The Florida Department of Environmental Protection is poised to approve a request to pump up to 3.9 million gallons of water per day from a sinkhole in the Lower Hillsborough Wilderness Preserve.

The state issued a notice Friday that it intends to approve the Southwest Florida Water Management District's requested permit, which is opposed by the nonprofit Friends of the River, the Sierra Club and the city of Temple Terrace.

Environmental advocates worry the pumping could dry out nearby wetlands in the 16,000-acre nature preserve.

"Our primary concern is we're jeopardizing damaging — unnecessarily — an area that is pristine, unique and quintessentially Floridian," Tampa Bay Sierra Club chairman Kent Bailey said Monday. "We have alternatives that have no environmental impact. We just don't need to do this."

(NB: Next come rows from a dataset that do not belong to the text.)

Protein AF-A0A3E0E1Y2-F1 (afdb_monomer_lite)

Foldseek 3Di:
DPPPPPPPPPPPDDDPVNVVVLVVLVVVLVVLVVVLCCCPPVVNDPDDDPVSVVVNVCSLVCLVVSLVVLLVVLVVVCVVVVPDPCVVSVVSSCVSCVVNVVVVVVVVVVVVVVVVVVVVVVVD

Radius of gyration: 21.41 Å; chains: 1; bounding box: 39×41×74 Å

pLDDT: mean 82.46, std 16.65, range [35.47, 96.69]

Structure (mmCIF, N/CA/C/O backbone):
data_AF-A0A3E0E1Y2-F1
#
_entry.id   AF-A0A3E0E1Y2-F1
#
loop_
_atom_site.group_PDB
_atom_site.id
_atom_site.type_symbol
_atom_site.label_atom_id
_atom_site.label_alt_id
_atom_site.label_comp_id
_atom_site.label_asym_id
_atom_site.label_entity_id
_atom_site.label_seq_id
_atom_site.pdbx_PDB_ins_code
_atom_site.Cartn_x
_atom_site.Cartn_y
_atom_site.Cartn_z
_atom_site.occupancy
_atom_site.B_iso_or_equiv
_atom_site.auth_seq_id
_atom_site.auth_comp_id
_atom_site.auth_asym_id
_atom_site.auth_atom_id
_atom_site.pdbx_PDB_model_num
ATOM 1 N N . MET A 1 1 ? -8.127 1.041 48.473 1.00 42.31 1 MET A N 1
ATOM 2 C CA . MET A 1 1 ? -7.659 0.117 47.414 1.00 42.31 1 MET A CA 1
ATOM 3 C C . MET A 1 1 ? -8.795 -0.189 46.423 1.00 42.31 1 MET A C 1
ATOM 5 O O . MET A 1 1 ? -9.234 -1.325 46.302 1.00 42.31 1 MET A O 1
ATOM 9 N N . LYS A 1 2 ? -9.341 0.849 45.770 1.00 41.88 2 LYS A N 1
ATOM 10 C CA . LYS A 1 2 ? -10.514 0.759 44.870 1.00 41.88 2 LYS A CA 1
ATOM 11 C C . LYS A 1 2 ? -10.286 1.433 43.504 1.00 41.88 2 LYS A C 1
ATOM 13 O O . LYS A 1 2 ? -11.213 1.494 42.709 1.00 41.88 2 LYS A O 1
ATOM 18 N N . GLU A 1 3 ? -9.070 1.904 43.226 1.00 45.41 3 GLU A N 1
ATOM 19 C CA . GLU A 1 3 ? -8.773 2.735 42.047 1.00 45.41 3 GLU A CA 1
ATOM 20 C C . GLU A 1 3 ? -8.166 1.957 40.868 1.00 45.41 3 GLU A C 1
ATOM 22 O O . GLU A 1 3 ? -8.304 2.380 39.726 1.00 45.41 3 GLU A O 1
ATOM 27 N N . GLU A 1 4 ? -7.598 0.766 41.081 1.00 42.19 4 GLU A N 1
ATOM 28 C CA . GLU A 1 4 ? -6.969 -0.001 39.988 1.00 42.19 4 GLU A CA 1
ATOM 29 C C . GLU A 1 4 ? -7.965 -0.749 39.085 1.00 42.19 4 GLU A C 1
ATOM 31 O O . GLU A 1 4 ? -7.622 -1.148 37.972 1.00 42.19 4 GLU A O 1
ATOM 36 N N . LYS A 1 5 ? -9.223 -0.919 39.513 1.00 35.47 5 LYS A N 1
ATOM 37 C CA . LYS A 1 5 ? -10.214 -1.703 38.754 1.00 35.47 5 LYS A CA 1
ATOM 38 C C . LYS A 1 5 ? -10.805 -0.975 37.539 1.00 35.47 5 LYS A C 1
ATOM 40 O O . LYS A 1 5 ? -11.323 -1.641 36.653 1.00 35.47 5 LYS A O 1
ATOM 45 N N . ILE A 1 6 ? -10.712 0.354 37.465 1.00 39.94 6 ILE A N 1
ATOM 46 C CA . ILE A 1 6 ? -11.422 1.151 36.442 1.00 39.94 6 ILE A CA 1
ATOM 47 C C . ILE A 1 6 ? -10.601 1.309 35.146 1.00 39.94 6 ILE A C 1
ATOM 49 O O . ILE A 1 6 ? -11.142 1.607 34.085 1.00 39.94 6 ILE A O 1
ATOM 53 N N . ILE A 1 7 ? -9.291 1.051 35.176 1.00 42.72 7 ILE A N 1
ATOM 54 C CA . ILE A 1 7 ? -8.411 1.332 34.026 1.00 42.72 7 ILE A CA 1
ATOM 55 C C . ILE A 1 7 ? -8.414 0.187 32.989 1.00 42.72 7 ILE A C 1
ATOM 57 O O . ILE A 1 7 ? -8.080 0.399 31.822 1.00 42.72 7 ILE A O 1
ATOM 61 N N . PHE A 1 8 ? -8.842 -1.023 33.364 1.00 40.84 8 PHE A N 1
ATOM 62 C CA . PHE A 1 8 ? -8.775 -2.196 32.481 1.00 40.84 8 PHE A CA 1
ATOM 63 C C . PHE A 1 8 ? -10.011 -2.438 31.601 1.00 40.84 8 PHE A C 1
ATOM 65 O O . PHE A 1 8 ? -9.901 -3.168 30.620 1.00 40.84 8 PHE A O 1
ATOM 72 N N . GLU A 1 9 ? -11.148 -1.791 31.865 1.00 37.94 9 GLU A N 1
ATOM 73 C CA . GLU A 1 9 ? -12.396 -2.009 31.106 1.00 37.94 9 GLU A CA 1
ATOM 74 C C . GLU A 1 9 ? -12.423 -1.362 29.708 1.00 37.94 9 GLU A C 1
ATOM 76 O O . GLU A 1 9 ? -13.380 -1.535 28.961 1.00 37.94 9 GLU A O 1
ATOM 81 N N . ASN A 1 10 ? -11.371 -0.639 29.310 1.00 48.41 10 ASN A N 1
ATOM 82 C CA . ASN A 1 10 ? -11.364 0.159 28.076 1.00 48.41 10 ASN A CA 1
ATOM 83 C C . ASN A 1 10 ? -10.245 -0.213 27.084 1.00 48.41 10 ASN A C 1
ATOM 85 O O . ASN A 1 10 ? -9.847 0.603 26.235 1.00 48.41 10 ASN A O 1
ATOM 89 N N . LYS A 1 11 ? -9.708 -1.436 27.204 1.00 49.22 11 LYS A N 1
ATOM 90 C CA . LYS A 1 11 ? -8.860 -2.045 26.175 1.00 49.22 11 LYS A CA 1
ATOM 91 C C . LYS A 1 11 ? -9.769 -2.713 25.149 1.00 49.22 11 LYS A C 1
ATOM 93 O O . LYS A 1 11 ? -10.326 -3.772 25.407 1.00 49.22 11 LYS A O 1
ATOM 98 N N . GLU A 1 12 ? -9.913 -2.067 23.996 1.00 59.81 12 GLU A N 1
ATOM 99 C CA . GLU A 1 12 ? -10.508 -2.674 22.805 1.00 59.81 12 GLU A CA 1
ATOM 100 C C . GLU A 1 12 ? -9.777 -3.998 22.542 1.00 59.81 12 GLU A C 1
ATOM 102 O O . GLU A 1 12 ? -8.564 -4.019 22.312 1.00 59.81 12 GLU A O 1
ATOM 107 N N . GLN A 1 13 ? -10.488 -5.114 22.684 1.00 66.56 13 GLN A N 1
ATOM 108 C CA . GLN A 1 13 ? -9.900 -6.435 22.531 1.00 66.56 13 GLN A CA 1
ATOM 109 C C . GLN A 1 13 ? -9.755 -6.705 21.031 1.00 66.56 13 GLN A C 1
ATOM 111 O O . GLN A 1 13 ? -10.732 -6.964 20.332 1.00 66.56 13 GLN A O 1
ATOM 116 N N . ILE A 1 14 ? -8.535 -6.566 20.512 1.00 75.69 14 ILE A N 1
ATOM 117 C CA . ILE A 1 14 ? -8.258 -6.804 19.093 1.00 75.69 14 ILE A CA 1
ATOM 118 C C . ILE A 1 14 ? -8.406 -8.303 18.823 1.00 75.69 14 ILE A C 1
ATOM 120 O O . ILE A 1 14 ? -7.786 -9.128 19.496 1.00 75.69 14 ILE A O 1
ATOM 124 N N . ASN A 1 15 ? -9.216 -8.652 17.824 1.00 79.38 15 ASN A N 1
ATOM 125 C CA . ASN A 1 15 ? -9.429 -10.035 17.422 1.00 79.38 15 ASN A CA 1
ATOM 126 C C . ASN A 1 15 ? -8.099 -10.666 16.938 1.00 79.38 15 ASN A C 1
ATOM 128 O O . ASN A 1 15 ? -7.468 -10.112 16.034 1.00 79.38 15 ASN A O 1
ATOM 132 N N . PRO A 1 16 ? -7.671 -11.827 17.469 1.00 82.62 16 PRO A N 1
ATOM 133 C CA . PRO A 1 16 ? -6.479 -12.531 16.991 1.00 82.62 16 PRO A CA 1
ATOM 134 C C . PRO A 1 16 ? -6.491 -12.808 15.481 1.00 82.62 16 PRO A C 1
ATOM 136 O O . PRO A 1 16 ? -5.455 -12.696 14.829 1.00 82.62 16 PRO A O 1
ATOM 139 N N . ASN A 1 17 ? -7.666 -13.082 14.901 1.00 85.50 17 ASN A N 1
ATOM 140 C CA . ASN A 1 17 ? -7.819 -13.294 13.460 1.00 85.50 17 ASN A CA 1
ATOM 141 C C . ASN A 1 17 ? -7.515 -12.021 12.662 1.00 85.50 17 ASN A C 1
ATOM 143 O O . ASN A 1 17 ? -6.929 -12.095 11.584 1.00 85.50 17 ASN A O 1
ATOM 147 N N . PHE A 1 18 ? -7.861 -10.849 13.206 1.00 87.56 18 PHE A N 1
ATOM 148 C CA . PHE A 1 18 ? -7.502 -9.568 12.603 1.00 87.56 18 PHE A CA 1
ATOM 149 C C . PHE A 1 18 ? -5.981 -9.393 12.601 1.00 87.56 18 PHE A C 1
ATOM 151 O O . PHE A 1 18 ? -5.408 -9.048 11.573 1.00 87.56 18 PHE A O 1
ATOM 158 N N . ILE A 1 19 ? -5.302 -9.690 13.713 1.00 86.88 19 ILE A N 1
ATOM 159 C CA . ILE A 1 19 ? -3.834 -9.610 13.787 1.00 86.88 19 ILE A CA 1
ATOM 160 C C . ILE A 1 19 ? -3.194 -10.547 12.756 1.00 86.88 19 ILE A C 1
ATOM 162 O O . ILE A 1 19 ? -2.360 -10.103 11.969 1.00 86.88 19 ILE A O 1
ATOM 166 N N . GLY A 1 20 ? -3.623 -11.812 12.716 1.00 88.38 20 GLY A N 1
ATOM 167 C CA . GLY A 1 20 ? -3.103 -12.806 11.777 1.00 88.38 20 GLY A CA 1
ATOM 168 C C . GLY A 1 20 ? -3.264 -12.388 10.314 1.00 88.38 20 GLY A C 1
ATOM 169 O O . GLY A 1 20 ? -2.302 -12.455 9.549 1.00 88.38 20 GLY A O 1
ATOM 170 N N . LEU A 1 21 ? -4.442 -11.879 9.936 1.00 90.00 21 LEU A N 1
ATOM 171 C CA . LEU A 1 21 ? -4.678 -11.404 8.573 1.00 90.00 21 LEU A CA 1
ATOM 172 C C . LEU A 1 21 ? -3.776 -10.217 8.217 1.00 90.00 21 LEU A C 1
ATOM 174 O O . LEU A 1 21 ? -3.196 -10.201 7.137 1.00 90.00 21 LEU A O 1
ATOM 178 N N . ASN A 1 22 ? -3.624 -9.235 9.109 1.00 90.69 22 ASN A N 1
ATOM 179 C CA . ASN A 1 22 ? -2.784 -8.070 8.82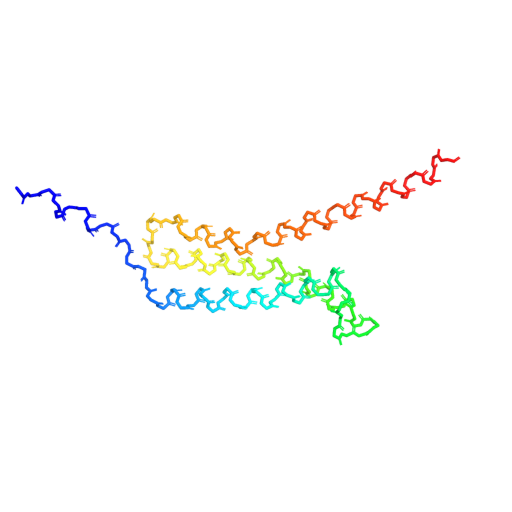5 1.00 90.69 22 ASN A CA 1
ATOM 180 C C . ASN A 1 22 ? -1.298 -8.440 8.711 1.00 90.69 22 ASN A C 1
ATOM 182 O O . ASN A 1 22 ? -0.601 -7.870 7.879 1.00 90.69 22 ASN A O 1
ATOM 186 N N . VAL A 1 23 ? -0.814 -9.421 9.481 1.00 90.62 23 VAL A N 1
ATOM 187 C CA . VAL A 1 23 ? 0.549 -9.959 9.320 1.00 90.62 23 VAL A CA 1
ATOM 188 C C . VAL A 1 23 ? 0.713 -10.627 7.954 1.00 90.62 23 VAL A C 1
ATOM 190 O O . VAL A 1 23 ? 1.694 -10.372 7.259 1.00 90.62 23 VAL A O 1
ATOM 193 N N . PHE A 1 24 ? -0.259 -11.441 7.537 1.00 92.94 24 PHE A N 1
ATOM 194 C CA . PHE A 1 24 ? -0.245 -12.069 6.216 1.00 92.94 24 PHE A CA 1
ATOM 195 C C . PHE A 1 24 ? -0.266 -11.033 5.079 1.00 92.94 24 PHE A C 1
ATOM 197 O O . PHE A 1 24 ? 0.536 -11.114 4.151 1.00 92.94 24 PHE A O 1
ATOM 204 N N . LEU A 1 25 ? -1.129 -10.018 5.176 1.00 91.50 25 LEU A N 1
ATOM 205 C CA . LEU A 1 25 ? -1.200 -8.926 4.201 1.00 91.50 25 LEU A CA 1
ATOM 206 C C . LEU A 1 25 ? 0.102 -8.119 4.148 1.00 91.50 25 LEU A C 1
ATOM 208 O O . LEU A 1 25 ? 0.554 -7.767 3.062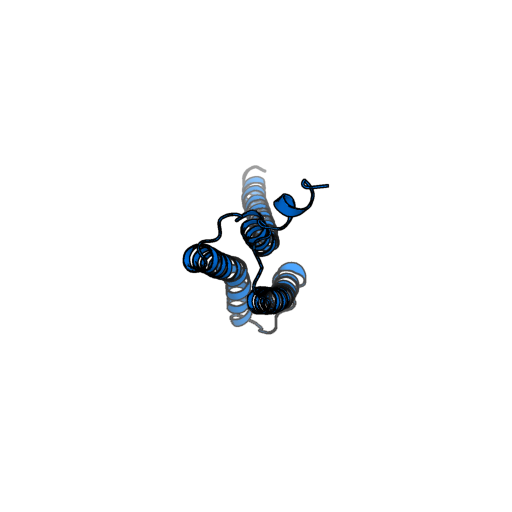 1.00 91.50 25 LEU A O 1
ATOM 212 N N . LEU A 1 26 ? 0.747 -7.883 5.294 1.00 89.31 26 LEU A N 1
ATOM 213 C CA . LEU A 1 26 ? 2.049 -7.221 5.347 1.00 89.3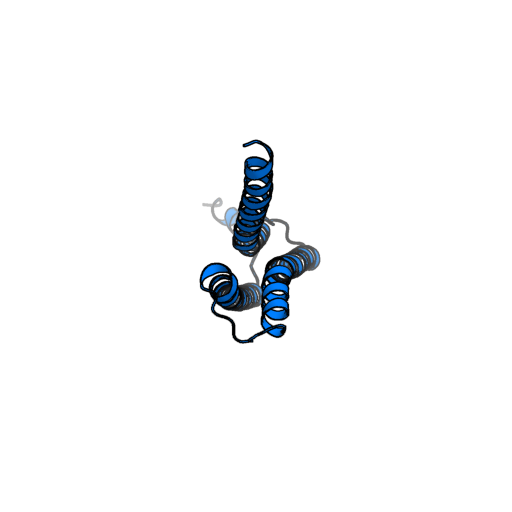1 26 LEU A CA 1
ATOM 214 C C . LEU A 1 26 ? 3.116 -8.015 4.578 1.00 89.31 26 LEU A C 1
ATOM 216 O O . LEU A 1 26 ? 3.896 -7.424 3.837 1.00 89.31 26 LEU A O 1
ATOM 220 N N . LEU A 1 27 ? 3.137 -9.347 4.708 1.00 91.75 27 LEU A N 1
ATOM 221 C CA . LEU A 1 27 ? 4.056 -10.198 3.943 1.00 91.75 27 LEU A CA 1
ATOM 222 C C . LEU A 1 27 ? 3.799 -10.093 2.437 1.00 91.75 27 LEU A C 1
ATOM 224 O O . LEU A 1 27 ? 4.747 -9.940 1.667 1.00 91.75 27 LEU A O 1
ATOM 228 N N . LEU A 1 28 ? 2.530 -10.099 2.018 1.00 91.81 28 LEU A N 1
ATOM 229 C CA . LEU A 1 28 ? 2.174 -9.884 0.615 1.00 91.81 28 LEU A CA 1
ATOM 230 C C . LEU A 1 28 ? 2.637 -8.513 0.114 1.00 91.81 28 LEU A C 1
ATOM 232 O O . LEU A 1 28 ? 3.149 -8.421 -0.999 1.00 91.81 28 LEU A O 1
ATOM 236 N N . PHE A 1 29 ? 2.516 -7.462 0.929 1.00 91.50 29 PHE A N 1
ATOM 237 C CA . PHE A 1 29 ? 3.015 -6.133 0.570 1.00 91.50 29 PHE A CA 1
ATOM 238 C C . PHE A 1 29 ? 4.531 -6.112 0.435 1.00 91.50 29 PHE A C 1
ATOM 240 O O . PHE A 1 29 ? 5.034 -5.519 -0.511 1.00 91.50 29 PHE A O 1
ATOM 247 N N . ILE A 1 30 ? 5.264 -6.777 1.330 1.00 91.12 30 ILE A N 1
ATOM 248 C CA . ILE A 1 30 ? 6.725 -6.875 1.236 1.00 91.12 30 ILE A CA 1
ATOM 249 C C . ILE A 1 30 ? 7.127 -7.571 -0.068 1.00 91.12 30 ILE A C 1
ATOM 251 O O . ILE A 1 30 ? 7.970 -7.052 -0.797 1.00 91.12 30 ILE A O 1
ATOM 255 N N . CYS A 1 31 ? 6.498 -8.701 -0.405 1.00 92.88 31 CYS A N 1
ATOM 256 C CA . CYS A 1 31 ? 6.756 -9.399 -1.666 1.00 92.88 31 CYS A CA 1
ATOM 257 C C . CYS A 1 31 ? 6.387 -8.547 -2.886 1.00 92.88 31 CYS A C 1
ATOM 259 O O . CYS A 1 31 ? 7.135 -8.509 -3.860 1.00 92.88 31 CYS A O 1
ATOM 261 N N . TRP A 1 32 ? 5.253 -7.847 -2.843 1.00 94.75 32 TRP A N 1
ATOM 262 C CA . TRP A 1 32 ? 4.846 -6.934 -3.909 1.00 94.75 32 TRP A CA 1
ATOM 263 C C . TRP A 1 32 ? 5.892 -5.837 -4.122 1.00 94.75 32 TRP A C 1
ATOM 265 O O . TRP A 1 32 ? 6.410 -5.678 -5.225 1.00 94.75 32 TRP A O 1
ATOM 275 N N . TRP A 1 33 ? 6.270 -5.133 -3.055 1.00 93.25 33 TRP A N 1
ATOM 276 C CA . TRP A 1 33 ? 7.225 -4.030 -3.118 1.00 93.25 33 TRP A CA 1
ATOM 277 C C . TRP A 1 33 ? 8.639 -4.470 -3.481 1.00 93.25 33 TRP A C 1
ATOM 279 O O . TRP A 1 33 ? 9.337 -3.724 -4.161 1.00 93.25 33 TRP A O 1
ATOM 289 N N . TYR A 1 34 ? 9.042 -5.688 -3.114 1.00 92.25 34 TYR A N 1
ATOM 290 C CA . TYR A 1 34 ? 10.282 -6.283 -3.607 1.00 92.25 34 TYR A CA 1
ATOM 291 C C . TYR A 1 34 ? 10.303 -6.345 -5.142 1.00 92.25 34 TYR A C 1
ATOM 293 O O . TYR A 1 34 ? 11.276 -5.908 -5.753 1.00 92.25 34 TYR A O 1
ATOM 301 N N . ASN A 1 35 ? 9.211 -6.797 -5.770 1.00 92.00 35 ASN A N 1
ATOM 302 C CA . ASN A 1 35 ? 9.107 -6.847 -7.231 1.00 92.00 35 ASN A CA 1
ATOM 303 C C . ASN A 1 35 ? 9.011 -5.452 -7.860 1.00 92.00 35 ASN A C 1
ATOM 305 O O . ASN A 1 35 ? 9.652 -5.202 -8.873 1.00 92.00 35 ASN A O 1
ATOM 309 N N . VAL A 1 36 ? 8.270 -4.521 -7.249 1.00 92.44 36 VAL A N 1
ATOM 310 C CA . VAL A 1 36 ? 8.165 -3.134 -7.744 1.00 92.44 36 VAL A CA 1
ATOM 311 C C . VAL A 1 36 ? 9.533 -2.455 -7.758 1.00 92.44 36 VAL A C 1
ATOM 313 O O . VAL A 1 36 ? 9.903 -1.840 -8.753 1.00 92.44 36 VAL A O 1
ATOM 316 N N . ILE A 1 37 ? 10.303 -2.581 -6.674 1.00 89.69 37 ILE A N 1
ATOM 317 C CA . ILE A 1 37 ? 11.653 -2.015 -6.587 1.00 89.69 37 ILE A CA 1
ATOM 318 C C . ILE A 1 37 ? 12.591 -2.744 -7.559 1.00 89.69 37 ILE A C 1
ATOM 320 O O . ILE A 1 37 ? 13.332 -2.091 -8.293 1.00 89.69 37 ILE A O 1
ATOM 324 N N . GLY A 1 38 ? 12.537 -4.079 -7.606 1.00 88.56 38 GLY A N 1
ATOM 325 C CA . GLY A 1 38 ? 13.299 -4.892 -8.557 1.00 88.56 38 GLY A CA 1
ATOM 326 C C . GLY A 1 38 ? 13.078 -4.449 -10.004 1.00 88.56 38 GLY A C 1
ATOM 327 O O . GLY A 1 38 ? 14.038 -4.142 -10.708 1.00 88.56 38 GLY A O 1
ATOM 328 N N . GLY A 1 39 ? 11.820 -4.325 -10.419 1.00 87.31 39 GLY A N 1
ATOM 329 C CA . GLY A 1 39 ? 11.440 -3.898 -11.761 1.00 87.31 39 GLY A CA 1
ATOM 330 C C . GLY A 1 39 ? 11.793 -2.440 -12.039 1.00 87.31 39 GLY A C 1
ATOM 331 O O . GLY A 1 39 ? 12.574 -2.159 -12.941 1.00 87.31 39 GLY A O 1
ATOM 332 N N . LEU A 1 40 ? 11.254 -1.500 -11.258 1.00 85.38 40 LEU A N 1
ATOM 333 C CA . LEU A 1 40 ? 11.328 -0.069 -11.581 1.00 85.38 40 LEU A CA 1
ATOM 334 C C . LEU A 1 40 ? 12.690 0.569 -11.285 1.00 85.38 40 LEU A C 1
ATOM 336 O O . LEU A 1 40 ? 13.076 1.508 -11.975 1.00 85.38 40 LEU A O 1
ATOM 340 N N . VAL A 1 41 ? 13.415 0.088 -10.271 1.00 83.50 41 VAL A N 1
ATOM 341 C CA . VAL A 1 41 ? 14.717 0.658 -9.880 1.00 83.50 41 VAL A CA 1
ATOM 342 C C . VAL A 1 41 ? 15.860 -0.158 -10.475 1.00 83.50 41 VAL A C 1
ATOM 344 O O . VAL A 1 41 ? 16.770 0.395 -11.092 1.00 83.50 41 VAL A O 1
ATOM 347 N N . PHE A 1 42 ? 15.813 -1.483 -10.334 1.00 86.81 42 PHE A N 1
ATOM 348 C CA . PHE A 1 42 ? 16.911 -2.366 -10.743 1.00 86.81 42 PHE A CA 1
ATOM 349 C C . PHE A 1 42 ? 16.741 -2.978 -12.136 1.00 86.81 42 PHE A C 1
ATOM 351 O O . PHE A 1 42 ? 17.615 -3.725 -12.571 1.00 86.81 42 PHE A O 1
ATOM 358 N N . HIS A 1 43 ? 15.661 -2.642 -12.851 1.00 85.25 43 HIS A N 1
ATOM 359 C CA . HIS A 1 43 ? 15.379 -3.132 -14.203 1.00 85.25 43 HIS A CA 1
ATOM 360 C C . HIS A 1 43 ? 15.303 -4.669 -14.284 1.00 85.25 43 HIS A C 1
ATOM 362 O O . HIS A 1 43 ? 15.614 -5.275 -15.310 1.00 85.25 43 HIS A O 1
ATOM 368 N N . GLN A 1 44 ? 14.892 -5.304 -13.183 1.00 89.19 44 GLN A N 1
ATOM 369 C CA . GLN A 1 44 ? 14.701 -6.745 -13.071 1.00 89.19 44 GLN A CA 1
ATOM 370 C C . GLN A 1 44 ? 13.269 -7.091 -13.467 1.00 89.19 44 GLN A C 1
ATOM 372 O O . GLN A 1 44 ? 12.357 -7.059 -12.644 1.00 89.19 44 GLN A O 1
ATOM 377 N N . TYR A 1 45 ? 13.087 -7.401 -14.745 1.00 86.56 45 TYR A N 1
ATOM 378 C CA . TYR A 1 45 ? 11.794 -7.771 -15.309 1.00 86.56 45 TYR A CA 1
ATOM 379 C C . TYR A 1 45 ? 11.727 -9.274 -15.556 1.00 86.56 45 TYR A C 1
ATOM 381 O O . TYR A 1 45 ? 12.695 -9.880 -16.022 1.00 86.56 45 TYR A O 1
ATOM 389 N N . PHE A 1 46 ? 10.574 -9.874 -15.273 1.00 86.56 46 PHE A N 1
ATOM 390 C CA . PHE A 1 46 ? 10.317 -11.270 -15.628 1.00 86.56 46 PHE A CA 1
ATOM 391 C C . PHE A 1 46 ? 9.957 -11.421 -17.110 1.00 86.56 46 PHE A C 1
ATOM 393 O O . PHE A 1 46 ? 10.133 -12.495 -17.688 1.00 86.56 46 PHE A O 1
ATOM 400 N N . LEU A 1 47 ? 9.441 -10.356 -17.729 1.00 86.88 47 LEU A N 1
ATOM 401 C CA . LEU A 1 47 ? 8.981 -10.325 -19.110 1.00 86.88 47 LEU A CA 1
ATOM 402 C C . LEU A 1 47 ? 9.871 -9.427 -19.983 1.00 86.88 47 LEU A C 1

But state environmental officials concluded that the proposed pumping won't interfere with any existing legal use of water and is reasonable, beneficial and consistent with the public interest.

The purpose of the $2.1 million project is to help maintain a healthy flow of fresh water in the Hillsborough River below the city of Tampa's dam and to keep salt water from Tampa Bay from coming upstream where it could harm fish and other wildlife during dry periods.

To do that, local and state officials came up with a plan in 2007 to boost the flow of the river with fresh water pumped from four sources. First, they pump water from Sulphur Springs and a complex of sinkholes known as the Blue Sink. If more water is needed, it's pumped from the Tampa Bypass Canal.